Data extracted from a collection
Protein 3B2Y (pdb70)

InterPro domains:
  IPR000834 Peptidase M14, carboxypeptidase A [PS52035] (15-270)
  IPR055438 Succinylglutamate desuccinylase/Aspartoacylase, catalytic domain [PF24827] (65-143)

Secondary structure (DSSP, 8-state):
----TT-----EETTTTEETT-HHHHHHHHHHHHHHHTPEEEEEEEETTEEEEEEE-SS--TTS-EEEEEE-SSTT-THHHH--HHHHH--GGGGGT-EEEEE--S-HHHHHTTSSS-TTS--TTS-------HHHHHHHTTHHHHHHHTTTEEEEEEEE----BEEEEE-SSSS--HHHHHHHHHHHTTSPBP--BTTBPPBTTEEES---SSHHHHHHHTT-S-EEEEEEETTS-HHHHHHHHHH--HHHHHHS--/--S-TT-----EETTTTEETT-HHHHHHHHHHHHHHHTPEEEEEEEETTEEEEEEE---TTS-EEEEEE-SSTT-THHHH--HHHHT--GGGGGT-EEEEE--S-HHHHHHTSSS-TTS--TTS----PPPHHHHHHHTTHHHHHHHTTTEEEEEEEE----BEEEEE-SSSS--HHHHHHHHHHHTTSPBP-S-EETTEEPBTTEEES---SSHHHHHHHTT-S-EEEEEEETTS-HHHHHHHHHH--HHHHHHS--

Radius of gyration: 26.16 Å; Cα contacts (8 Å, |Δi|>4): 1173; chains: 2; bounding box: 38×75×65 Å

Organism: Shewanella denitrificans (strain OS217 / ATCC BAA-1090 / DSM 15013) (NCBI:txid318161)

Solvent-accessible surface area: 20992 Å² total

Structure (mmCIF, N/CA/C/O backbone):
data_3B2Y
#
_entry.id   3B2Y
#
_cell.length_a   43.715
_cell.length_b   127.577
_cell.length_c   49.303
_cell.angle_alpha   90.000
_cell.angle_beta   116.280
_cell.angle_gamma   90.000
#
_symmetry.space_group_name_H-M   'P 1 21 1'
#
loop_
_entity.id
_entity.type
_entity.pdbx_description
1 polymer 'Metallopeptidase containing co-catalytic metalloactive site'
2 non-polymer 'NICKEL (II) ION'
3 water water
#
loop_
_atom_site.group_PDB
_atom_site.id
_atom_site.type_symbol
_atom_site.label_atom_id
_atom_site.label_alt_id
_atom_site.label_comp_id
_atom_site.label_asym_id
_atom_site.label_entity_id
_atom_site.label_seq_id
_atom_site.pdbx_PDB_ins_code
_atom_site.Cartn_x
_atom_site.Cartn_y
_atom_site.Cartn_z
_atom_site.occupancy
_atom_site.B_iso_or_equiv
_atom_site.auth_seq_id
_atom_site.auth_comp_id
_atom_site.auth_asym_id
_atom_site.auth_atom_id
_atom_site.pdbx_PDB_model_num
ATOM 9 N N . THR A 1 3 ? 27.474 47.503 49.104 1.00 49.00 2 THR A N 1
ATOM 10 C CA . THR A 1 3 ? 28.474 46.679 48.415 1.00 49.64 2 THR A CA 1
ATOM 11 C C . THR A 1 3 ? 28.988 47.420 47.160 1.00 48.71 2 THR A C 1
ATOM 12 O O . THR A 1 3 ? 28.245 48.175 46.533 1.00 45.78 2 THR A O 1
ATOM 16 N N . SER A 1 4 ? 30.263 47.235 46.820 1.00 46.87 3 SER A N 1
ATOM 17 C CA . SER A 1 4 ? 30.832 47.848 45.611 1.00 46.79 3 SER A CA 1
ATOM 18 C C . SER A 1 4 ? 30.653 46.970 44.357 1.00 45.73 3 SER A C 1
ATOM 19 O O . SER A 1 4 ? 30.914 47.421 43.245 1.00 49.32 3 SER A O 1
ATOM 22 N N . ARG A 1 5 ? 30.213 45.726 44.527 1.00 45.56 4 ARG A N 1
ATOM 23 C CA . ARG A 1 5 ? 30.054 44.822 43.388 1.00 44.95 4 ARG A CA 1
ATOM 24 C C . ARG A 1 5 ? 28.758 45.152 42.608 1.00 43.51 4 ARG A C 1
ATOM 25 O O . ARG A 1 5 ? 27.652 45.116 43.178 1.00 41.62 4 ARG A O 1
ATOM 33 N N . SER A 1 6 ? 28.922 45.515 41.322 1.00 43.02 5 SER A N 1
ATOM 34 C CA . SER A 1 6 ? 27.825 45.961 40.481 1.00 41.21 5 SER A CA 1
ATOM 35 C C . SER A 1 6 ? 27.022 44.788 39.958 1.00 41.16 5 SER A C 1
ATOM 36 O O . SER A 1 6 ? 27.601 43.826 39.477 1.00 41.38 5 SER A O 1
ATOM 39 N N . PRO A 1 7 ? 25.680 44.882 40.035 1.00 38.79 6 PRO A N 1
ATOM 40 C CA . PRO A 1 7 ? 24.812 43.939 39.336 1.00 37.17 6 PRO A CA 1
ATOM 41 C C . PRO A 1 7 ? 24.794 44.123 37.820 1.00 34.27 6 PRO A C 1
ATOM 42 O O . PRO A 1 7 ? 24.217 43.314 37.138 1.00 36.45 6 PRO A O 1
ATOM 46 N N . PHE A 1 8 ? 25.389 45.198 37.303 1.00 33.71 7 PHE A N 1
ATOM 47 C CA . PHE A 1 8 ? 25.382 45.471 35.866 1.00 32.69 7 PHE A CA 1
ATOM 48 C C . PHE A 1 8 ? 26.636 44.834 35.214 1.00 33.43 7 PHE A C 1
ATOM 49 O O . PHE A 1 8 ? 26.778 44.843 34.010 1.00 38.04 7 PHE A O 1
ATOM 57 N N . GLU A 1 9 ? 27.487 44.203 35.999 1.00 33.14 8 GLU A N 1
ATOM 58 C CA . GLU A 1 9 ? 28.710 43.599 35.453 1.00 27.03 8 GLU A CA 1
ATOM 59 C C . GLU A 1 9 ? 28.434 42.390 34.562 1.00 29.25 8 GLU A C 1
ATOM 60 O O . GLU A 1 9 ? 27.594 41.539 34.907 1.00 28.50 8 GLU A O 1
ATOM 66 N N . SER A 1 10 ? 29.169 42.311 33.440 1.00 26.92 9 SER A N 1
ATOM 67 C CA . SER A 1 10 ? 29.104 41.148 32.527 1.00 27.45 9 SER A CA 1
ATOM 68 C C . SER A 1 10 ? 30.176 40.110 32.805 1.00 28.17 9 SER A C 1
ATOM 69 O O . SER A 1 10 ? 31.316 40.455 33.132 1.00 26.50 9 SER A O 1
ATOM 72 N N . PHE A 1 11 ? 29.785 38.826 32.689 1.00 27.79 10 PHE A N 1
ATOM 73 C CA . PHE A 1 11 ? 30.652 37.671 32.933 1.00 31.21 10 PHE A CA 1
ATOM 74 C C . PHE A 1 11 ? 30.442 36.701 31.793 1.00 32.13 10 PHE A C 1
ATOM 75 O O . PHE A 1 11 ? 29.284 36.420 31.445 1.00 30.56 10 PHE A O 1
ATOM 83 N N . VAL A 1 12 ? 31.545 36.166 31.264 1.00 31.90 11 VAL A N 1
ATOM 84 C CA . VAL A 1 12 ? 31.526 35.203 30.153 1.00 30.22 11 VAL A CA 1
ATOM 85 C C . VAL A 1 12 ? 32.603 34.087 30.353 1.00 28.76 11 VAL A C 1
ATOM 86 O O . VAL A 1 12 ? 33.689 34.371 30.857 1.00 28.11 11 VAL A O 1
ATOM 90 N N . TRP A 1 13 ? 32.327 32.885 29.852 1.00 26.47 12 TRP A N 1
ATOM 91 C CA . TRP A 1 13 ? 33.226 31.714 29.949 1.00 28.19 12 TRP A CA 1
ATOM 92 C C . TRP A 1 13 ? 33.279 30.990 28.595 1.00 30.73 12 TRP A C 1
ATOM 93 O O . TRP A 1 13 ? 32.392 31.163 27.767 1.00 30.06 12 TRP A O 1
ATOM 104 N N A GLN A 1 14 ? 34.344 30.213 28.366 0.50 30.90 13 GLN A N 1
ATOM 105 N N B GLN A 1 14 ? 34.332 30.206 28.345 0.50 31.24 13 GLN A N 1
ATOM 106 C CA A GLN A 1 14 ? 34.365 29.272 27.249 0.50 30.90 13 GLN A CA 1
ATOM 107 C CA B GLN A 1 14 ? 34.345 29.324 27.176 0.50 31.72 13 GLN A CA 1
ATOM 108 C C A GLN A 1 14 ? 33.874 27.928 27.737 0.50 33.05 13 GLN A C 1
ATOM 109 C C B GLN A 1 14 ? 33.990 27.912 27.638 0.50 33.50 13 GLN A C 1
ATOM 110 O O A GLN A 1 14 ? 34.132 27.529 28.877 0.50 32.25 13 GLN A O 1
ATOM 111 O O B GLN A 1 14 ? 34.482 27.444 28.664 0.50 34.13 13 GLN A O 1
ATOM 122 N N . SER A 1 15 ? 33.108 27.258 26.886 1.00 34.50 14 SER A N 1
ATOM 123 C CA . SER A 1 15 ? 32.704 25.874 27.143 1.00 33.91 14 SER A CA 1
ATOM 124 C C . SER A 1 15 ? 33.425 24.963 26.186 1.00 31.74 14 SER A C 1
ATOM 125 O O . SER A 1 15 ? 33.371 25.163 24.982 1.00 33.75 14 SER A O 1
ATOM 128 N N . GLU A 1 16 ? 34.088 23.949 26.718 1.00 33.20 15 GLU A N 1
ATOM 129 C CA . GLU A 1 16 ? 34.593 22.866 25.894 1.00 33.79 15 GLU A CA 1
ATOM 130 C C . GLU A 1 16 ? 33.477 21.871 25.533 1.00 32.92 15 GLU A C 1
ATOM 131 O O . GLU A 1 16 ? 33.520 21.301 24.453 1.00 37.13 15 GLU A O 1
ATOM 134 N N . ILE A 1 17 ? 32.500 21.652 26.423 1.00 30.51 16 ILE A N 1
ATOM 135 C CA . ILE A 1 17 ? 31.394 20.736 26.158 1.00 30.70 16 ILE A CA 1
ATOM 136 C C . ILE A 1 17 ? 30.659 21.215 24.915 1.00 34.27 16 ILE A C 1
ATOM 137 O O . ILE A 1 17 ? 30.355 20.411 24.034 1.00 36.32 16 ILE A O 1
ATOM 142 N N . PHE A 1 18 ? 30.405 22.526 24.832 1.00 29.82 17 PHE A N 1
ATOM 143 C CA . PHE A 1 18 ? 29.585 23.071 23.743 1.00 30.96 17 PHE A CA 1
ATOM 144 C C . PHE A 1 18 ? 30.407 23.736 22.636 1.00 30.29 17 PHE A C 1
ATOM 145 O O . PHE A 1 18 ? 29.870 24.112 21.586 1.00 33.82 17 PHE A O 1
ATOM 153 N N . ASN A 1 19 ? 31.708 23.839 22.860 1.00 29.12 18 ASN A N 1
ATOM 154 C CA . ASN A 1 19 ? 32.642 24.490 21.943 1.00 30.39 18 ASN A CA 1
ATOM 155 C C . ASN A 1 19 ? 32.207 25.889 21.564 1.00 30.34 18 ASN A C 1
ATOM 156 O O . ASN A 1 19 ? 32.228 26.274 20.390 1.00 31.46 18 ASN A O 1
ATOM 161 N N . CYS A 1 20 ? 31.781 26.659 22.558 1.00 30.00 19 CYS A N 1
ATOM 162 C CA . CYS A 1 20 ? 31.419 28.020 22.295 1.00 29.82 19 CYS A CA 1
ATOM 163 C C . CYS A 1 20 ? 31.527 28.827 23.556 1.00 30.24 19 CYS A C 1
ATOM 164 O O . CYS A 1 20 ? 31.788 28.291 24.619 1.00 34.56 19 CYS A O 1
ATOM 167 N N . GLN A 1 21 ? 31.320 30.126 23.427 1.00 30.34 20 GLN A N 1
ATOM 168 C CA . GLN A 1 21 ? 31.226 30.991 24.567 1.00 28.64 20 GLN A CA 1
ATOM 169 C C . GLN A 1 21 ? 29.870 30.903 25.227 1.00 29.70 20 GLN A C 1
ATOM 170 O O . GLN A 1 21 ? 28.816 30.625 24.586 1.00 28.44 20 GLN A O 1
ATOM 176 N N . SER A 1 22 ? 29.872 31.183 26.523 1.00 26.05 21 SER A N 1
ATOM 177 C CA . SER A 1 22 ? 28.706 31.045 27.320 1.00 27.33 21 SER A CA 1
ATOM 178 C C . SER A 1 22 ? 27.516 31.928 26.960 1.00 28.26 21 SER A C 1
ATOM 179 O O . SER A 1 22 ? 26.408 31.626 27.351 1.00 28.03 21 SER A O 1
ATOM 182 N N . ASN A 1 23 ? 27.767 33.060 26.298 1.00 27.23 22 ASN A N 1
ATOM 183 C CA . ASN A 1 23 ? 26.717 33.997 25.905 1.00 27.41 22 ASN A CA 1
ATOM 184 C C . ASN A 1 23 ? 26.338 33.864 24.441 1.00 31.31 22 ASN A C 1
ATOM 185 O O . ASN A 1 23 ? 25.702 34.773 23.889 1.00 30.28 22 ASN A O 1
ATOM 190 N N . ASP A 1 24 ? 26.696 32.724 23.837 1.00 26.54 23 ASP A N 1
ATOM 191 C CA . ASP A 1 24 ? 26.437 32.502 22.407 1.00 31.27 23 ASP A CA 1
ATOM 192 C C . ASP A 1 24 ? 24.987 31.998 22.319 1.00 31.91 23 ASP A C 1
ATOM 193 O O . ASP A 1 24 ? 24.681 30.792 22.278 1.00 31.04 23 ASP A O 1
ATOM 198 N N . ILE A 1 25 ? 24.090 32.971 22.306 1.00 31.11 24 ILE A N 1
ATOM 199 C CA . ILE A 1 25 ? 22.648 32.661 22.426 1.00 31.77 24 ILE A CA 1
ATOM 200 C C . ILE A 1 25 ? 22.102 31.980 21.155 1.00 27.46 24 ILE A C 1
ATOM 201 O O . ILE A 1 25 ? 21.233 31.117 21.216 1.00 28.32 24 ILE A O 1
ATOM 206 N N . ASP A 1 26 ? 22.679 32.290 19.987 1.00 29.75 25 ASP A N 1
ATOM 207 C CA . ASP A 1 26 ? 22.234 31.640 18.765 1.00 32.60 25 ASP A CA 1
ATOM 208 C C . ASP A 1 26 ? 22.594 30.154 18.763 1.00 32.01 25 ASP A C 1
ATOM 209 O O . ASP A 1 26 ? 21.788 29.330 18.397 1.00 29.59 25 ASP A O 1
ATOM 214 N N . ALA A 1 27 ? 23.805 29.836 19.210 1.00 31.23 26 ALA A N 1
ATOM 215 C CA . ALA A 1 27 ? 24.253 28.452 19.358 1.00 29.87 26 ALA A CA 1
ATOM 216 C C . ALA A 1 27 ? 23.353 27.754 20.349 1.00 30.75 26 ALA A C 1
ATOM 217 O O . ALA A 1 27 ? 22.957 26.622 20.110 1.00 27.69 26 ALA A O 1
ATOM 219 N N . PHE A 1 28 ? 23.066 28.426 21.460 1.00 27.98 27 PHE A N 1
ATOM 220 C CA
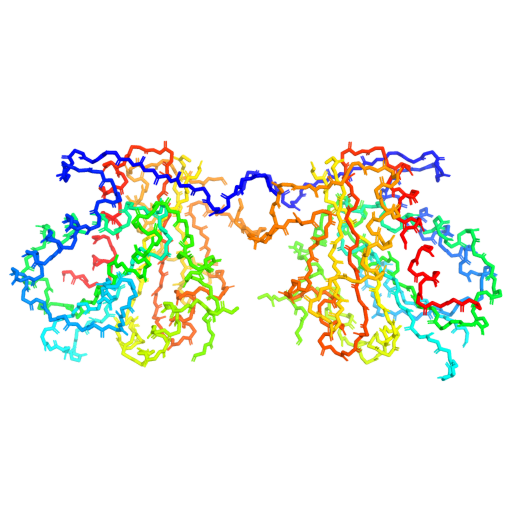 . PHE A 1 28 ? 22.168 27.840 22.477 1.00 27.39 27 PHE A CA 1
ATOM 221 C C . PHE A 1 28 ? 20.836 27.435 21.868 1.00 28.23 27 PHE A C 1
ATOM 222 O O . PHE A 1 28 ? 20.411 26.266 21.981 1.00 27.52 27 PHE A O 1
ATOM 230 N N . TYR A 1 29 ? 20.189 28.383 21.189 1.00 27.57 28 TYR A N 1
ATOM 231 C CA . TYR A 1 29 ? 18.871 28.095 20.660 1.00 28.90 28 TYR A CA 1
ATOM 232 C C . TYR A 1 29 ? 18.933 26.945 19.629 1.00 28.08 28 TYR A C 1
ATOM 233 O O . TYR A 1 29 ? 18.051 26.087 19.605 1.00 30.44 28 TYR A O 1
ATOM 242 N N . ALA A 1 30 ? 19.937 26.978 18.759 1.00 28.96 29 ALA A N 1
ATOM 243 C CA . ALA A 1 30 ? 20.203 25.885 17.779 1.00 28.90 29 ALA A CA 1
ATOM 244 C C . ALA A 1 30 ? 20.372 24.515 18.420 1.00 31.04 29 ALA A C 1
ATOM 245 O O . ALA A 1 30 ? 19.704 23.555 18.017 1.00 34.14 29 ALA A O 1
ATOM 247 N N . GLN A 1 31 ? 21.204 24.409 19.463 1.00 29.32 30 GLN A N 1
ATOM 248 C CA . GLN A 1 31 ? 21.417 23.124 20.115 1.00 30.96 30 GLN A CA 1
ATOM 249 C C . GLN A 1 31 ? 20.148 22.667 20.823 1.00 32.25 30 GLN A C 1
ATOM 250 O O . GLN A 1 31 ? 19.776 21.487 20.750 1.00 32.45 30 GLN A O 1
ATOM 253 N N . LEU A 1 32 ? 19.495 23.591 21.528 1.00 32.37 31 LEU A N 1
ATOM 254 C CA . LEU A 1 32 ? 18.260 23.296 22.273 1.00 29.52 31 LEU A CA 1
ATOM 255 C C . LEU A 1 32 ? 17.179 22.711 21.333 1.00 32.91 31 LEU A C 1
ATOM 256 O O . LEU A 1 32 ? 16.502 21.768 21.643 1.00 29.48 31 LEU A O 1
ATOM 261 N N . ALA A 1 33 ? 17.021 23.325 20.175 1.00 31.05 32 ALA A N 1
ATOM 262 C CA . ALA A 1 33 ? 16.013 22.914 19.243 1.00 37.03 32 ALA A CA 1
ATOM 263 C C . ALA A 1 33 ? 16.254 21.487 18.716 1.00 38.50 32 ALA A C 1
ATOM 264 O O . ALA A 1 33 ? 15.303 20.724 18.529 1.00 36.42 32 ALA A O 1
ATOM 266 N N . GLU A 1 34 ? 17.523 21.128 18.538 1.00 38.88 33 GLU A N 1
ATOM 267 C CA . GLU A 1 34 ? 17.891 19.765 18.145 1.00 38.96 33 GLU A CA 1
ATOM 268 C C . GLU A 1 34 ? 17.449 18.783 19.206 1.00 34.30 33 GLU A C 1
ATOM 269 O O . GLU A 1 34 ? 16.905 17.733 18.866 1.00 35.47 33 GLU A O 1
ATOM 275 N N . GLU A 1 35 ? 17.673 19.117 20.480 1.00 33.80 34 GLU A N 1
ATOM 276 C CA . GLU A 1 35 ? 17.282 18.195 21.562 1.00 34.10 34 GLU A CA 1
ATOM 277 C C . GLU A 1 35 ? 15.772 18.089 21.724 1.00 36.18 34 GLU A C 1
ATOM 278 O O . GLU A 1 35 ? 15.245 16.990 21.856 1.00 34.89 34 GLU A O 1
ATOM 284 N N . VAL A 1 36 ? 15.059 19.218 21.678 1.00 36.87 35 VAL A N 1
ATOM 285 C CA . VAL A 1 36 ? 13.601 19.146 21.869 1.00 37.98 35 VAL A CA 1
ATOM 286 C C . VAL A 1 36 ? 12.889 18.406 20.694 1.00 40.82 35 VAL A C 1
ATOM 287 O O . VAL A 1 36 ? 11.906 17.706 20.913 1.00 42.77 35 VAL A O 1
ATOM 291 N N . ASN A 1 37 ? 13.398 18.552 19.481 1.00 37.18 36 ASN A N 1
ATOM 292 C CA . ASN A 1 37 ? 12.907 17.820 18.324 1.00 40.22 36 ASN A CA 1
ATOM 293 C C . ASN A 1 37 ? 13.058 16.311 18.594 1.00 40.92 36 ASN A C 1
ATOM 294 O O . ASN A 1 37 ? 12.138 15.539 18.341 1.00 39.35 36 ASN A O 1
ATOM 299 N N . ARG A 1 38 ? 14.228 15.929 19.110 1.00 35.14 37 ARG A N 1
ATOM 300 C CA . ARG A 1 38 ? 14.583 14.529 19.273 1.00 34.55 37 ARG A CA 1
ATOM 301 C C . ARG A 1 38 ? 13.745 13.887 20.378 1.00 34.49 37 ARG A C 1
ATOM 302 O O . ARG A 1 38 ? 13.365 12.736 20.289 1.00 36.42 37 ARG A O 1
ATOM 310 N N . LEU A 1 39 ? 13.481 14.655 21.429 1.00 33.46 38 LEU A N 1
ATOM 311 C CA . LEU A 1 39 ? 12.761 14.187 22.576 1.00 32.18 38 LEU A CA 1
ATOM 312 C C . LEU A 1 39 ? 11.244 14.259 22.420 1.00 36.36 38 LEU A C 1
ATOM 313 O O . LEU A 1 39 ? 10.530 13.725 23.275 1.00 38.84 38 LEU A O 1
ATOM 318 N N . GLY A 1 40 ? 10.770 14.878 21.331 1.00 36.79 39 GLY A N 1
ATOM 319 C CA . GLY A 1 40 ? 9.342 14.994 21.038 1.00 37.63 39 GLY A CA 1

§ What you will do
The required output is the stretch of entries above from the line containing "ATOM 245 O O" through the line containing "ATOM 300 C CA", reproduced exactly.

§ Response for this exercise
ATOM 245 O O . ALA A 1 30 ? 19.704 23.555 18.017 1.00 34.14 29 ALA A O 1
ATOM 247 N N . GLN A 1 31 ? 21.204 24.409 19.463 1.00 29.32 30 GLN A N 1
ATOM 248 C CA . GLN A 1 31 ? 21.417 23.124 20.115 1.00 30.96 30 GLN A CA 1
ATOM 249 C C . GLN A 1 31 ? 20.148 22.667 20.823 1.00 32.25 30 GLN A C 1
ATOM 250 O O . GLN A 1 31 ? 19.776 21.487 20.750 1.00 32.45 30 GLN A O 1
ATOM 253 N N . LEU A 1 32 ? 19.495 23.591 21.528 1.00 32.37 31 LEU A N 1
ATOM 254 C CA . LEU A 1 32 ? 18.260 23.296 22.273 1.00 29.52 31 LEU A CA 1
ATOM 255 C C . LEU A 1 32 ? 17.179 22.711 21.333 1.00 32.91 31 LEU A C 1
ATOM 256 O O . LEU A 1 32 ? 16.502 21.768 21.643 1.00 29.48 31 LEU A O 1
ATOM 261 N N . ALA A 1 33 ? 17.021 23.325 20.175 1.00 31.05 32 ALA A N 1
ATOM 262 C CA . ALA A 1 33 ? 16.013 22.914 19.243 1.00 37.03 32 ALA A CA 1
ATOM 263 C C . ALA A 1 33 ? 16.254 21.487 18.716 1.00 38.50 32 ALA A C 1
ATOM 264 O O . ALA A 1 33 ? 15.303 20.724 18.529 1.00 36.42 32 ALA A O 1
ATOM 266 N N . GLU A 1 34 ? 17.523 21.128 18.538 1.00 38.88 33 GLU A N 1
ATOM 267 C CA . GLU A 1 34 ? 17.891 19.765 18.145 1.00 38.96 33 GLU A CA 1
ATOM 268 C C . GLU A 1 34 ? 17.449 18.783 19.206 1.00 34.30 33 GLU A C 1
ATOM 269 O O . GLU A 1 34 ? 16.905 17.733 18.866 1.00 35.47 33 GLU A O 1
ATOM 275 N N . GLU A 1 35 ? 17.673 19.117 20.480 1.00 33.80 34 GLU A N 1
ATOM 276 C CA . GLU A 1 35 ? 17.282 18.195 21.562 1.00 34.10 34 GLU A CA 1
ATOM 277 C C . GLU A 1 35 ? 15.772 18.089 21.724 1.00 36.18 34 GLU A C 1
ATOM 278 O O . GLU A 1 35 ? 15.245 16.990 21.856 1.00 34.89 34 GLU A O 1
ATOM 284 N N . VAL A 1 36 ? 15.059 19.218 21.678 1.00 36.87 35 VAL A N 1
ATOM 285 C CA . VAL A 1 36 ? 13.601 19.146 21.869 1.00 37.98 35 VAL A CA 1
ATOM 286 C C . VAL A 1 36 ? 12.889 18.406 20.694 1.00 40.82 35 VAL A C 1
ATOM 287 O O . VAL A 1 36 ? 11.906 17.706 20.913 1.00 42.77 35 VAL A O 1
ATOM 291 N N . ASN A 1 37 ? 13.398 18.552 19.481 1.00 37.18 36 ASN A N 1
ATOM 292 C CA . ASN A 1 37 ? 12.907 17.820 18.324 1.00 40.22 36 ASN A CA 1
ATOM 293 C C . ASN A 1 37 ? 13.058 16.311 18.594 1.00 40.92 36 ASN A C 1
ATOM 294 O O . ASN A 1 37 ? 12.138 15.539 18.341 1.00 39.35 36 ASN A O 1
ATOM 299 N N . ARG A 1 38 ? 14.228 15.929 19.110 1.00 35.14 37 ARG A N 1
ATOM 300 C CA . ARG A 1 38 ? 14.583 14.529 19.273 1.00 34.55 37 ARG A CA 1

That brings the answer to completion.